##### Material provided

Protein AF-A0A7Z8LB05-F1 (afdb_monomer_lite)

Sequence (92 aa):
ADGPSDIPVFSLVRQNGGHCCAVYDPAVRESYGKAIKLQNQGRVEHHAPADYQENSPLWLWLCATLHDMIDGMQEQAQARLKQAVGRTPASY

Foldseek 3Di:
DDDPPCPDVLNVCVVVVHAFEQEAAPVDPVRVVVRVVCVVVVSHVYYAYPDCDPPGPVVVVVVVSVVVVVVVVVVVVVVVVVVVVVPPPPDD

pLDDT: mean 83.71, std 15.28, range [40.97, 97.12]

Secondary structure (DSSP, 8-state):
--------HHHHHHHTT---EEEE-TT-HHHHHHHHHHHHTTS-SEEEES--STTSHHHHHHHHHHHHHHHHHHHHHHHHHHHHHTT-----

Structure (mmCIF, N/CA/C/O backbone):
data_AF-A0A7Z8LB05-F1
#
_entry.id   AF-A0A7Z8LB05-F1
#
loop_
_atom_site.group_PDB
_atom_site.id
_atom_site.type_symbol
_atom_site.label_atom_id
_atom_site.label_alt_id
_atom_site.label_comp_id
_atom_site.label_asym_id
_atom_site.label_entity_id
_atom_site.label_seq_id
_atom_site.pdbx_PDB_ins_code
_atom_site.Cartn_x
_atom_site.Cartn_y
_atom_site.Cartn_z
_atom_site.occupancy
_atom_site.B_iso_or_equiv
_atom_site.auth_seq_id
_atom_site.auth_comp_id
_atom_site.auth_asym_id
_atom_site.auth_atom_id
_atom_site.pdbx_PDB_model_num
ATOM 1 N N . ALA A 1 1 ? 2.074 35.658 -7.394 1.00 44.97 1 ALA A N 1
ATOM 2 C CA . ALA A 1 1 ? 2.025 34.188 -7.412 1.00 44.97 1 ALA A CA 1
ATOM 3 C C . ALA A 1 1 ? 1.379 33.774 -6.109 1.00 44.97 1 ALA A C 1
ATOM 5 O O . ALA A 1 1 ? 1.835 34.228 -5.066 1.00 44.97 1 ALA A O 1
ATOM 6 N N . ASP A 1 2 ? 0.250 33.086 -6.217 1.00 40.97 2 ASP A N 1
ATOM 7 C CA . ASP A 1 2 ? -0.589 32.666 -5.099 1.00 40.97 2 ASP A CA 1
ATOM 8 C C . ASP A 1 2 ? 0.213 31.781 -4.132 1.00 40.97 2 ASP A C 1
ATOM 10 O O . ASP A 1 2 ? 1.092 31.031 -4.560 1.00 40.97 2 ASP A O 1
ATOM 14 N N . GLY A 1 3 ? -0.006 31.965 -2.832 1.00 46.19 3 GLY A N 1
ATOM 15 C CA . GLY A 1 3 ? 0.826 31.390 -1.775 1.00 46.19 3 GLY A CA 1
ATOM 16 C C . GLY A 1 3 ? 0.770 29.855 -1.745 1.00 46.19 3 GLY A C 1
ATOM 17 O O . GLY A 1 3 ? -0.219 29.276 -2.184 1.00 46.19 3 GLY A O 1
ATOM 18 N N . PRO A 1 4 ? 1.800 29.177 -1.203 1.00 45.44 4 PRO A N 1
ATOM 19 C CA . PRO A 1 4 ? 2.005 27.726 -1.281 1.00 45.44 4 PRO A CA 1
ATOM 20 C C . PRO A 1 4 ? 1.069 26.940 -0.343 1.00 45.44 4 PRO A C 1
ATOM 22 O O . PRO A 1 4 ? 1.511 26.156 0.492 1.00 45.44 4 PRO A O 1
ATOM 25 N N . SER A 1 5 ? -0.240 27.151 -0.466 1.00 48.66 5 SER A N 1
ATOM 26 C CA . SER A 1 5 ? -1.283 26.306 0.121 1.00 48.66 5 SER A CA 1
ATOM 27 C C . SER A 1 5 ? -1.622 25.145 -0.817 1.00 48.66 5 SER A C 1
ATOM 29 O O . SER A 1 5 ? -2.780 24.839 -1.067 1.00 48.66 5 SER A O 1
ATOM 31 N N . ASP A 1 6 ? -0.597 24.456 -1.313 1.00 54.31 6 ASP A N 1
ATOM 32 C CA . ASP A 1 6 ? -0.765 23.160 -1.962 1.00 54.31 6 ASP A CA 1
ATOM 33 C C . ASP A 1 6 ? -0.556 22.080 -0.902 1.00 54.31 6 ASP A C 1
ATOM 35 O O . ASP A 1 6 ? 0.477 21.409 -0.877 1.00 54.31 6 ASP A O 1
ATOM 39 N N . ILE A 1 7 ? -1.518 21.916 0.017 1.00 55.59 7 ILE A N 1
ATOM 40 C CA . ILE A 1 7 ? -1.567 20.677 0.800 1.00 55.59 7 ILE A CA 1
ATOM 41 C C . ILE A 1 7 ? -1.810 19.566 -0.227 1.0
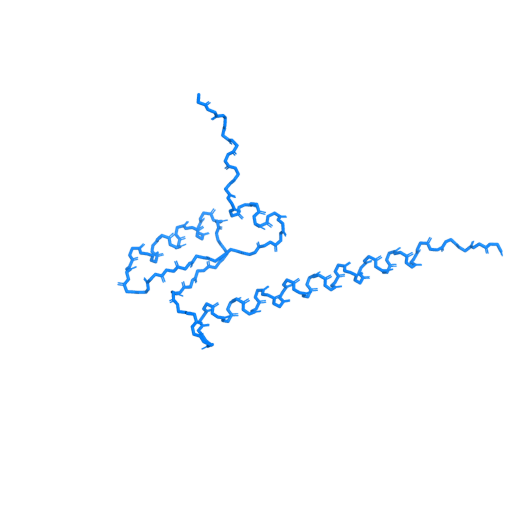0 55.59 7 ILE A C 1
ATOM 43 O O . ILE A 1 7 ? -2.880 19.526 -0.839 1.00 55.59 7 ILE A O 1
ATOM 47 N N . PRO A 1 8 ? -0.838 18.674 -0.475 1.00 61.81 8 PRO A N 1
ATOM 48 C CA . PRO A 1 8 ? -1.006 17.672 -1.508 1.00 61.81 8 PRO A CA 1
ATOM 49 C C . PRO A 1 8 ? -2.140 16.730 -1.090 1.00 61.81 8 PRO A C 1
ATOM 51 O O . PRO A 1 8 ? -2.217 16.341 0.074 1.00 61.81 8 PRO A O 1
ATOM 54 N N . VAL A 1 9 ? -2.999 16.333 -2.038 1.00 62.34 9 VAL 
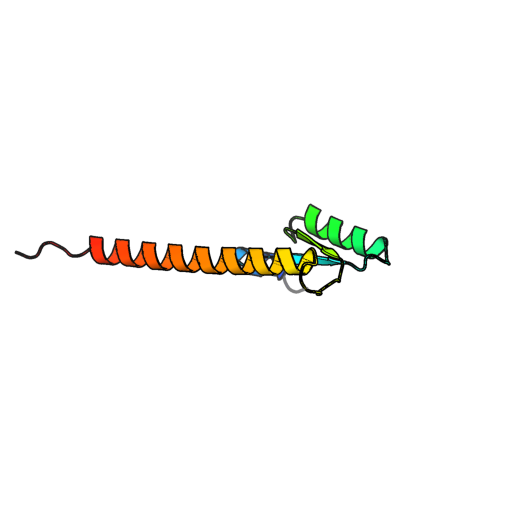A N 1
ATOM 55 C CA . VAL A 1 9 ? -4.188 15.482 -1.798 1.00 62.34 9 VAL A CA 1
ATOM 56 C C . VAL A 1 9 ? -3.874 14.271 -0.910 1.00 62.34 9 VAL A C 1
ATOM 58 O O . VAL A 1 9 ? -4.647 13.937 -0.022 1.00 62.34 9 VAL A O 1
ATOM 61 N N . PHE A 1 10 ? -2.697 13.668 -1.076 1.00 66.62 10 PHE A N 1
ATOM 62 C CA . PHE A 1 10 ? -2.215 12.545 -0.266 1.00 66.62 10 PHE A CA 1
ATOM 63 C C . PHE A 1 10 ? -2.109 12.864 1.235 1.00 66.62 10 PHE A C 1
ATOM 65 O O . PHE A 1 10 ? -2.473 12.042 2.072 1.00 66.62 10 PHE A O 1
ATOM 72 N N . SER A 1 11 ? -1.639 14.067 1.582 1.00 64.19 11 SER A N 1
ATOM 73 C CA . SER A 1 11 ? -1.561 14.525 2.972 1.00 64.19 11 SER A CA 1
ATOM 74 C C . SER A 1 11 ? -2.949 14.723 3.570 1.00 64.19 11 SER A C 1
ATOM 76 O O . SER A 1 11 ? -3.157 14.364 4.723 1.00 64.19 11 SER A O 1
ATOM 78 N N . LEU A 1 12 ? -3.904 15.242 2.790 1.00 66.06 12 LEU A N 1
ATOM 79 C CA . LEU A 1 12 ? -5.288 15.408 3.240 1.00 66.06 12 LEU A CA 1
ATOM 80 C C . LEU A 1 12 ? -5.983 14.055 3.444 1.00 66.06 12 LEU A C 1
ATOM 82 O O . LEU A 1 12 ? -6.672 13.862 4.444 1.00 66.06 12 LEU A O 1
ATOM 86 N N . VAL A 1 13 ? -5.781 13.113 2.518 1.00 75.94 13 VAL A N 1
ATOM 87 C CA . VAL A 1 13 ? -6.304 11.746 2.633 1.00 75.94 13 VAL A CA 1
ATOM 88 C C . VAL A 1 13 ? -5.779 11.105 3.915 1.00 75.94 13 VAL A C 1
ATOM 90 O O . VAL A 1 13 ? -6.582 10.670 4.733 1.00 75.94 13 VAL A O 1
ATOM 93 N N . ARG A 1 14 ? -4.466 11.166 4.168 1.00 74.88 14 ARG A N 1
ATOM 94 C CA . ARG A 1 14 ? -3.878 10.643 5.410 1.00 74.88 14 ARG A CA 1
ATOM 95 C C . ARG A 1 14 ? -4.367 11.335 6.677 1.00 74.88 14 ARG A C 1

##########

Goal of the exercise
Starting at the line with "ATOM 88 C C", copy every line up to and including the last one in the entries above.

Solution for this problem
ATOM 88 C C . VAL A 1 13 ? -5.779 11.105 3.915 1.00 75.94 13 VAL A C 1
ATOM 90 O O . VAL A 1 13 ? -6.582 10.670 4.733 1.00 75.94 13 VAL A O 1
ATOM 93 N N . ARG A 1 14 ? -4.466 11.166 4.168 1.00 74.88 14 ARG A N 1
ATOM 94 C CA . ARG A 1 14 ? -3.878 10.643 5.410 1.00 74.88 14 ARG A CA 1
ATOM 95 C C . ARG A 1 14 ? -4.367 11.335 6.677 1.00 74.88 14 ARG A C 1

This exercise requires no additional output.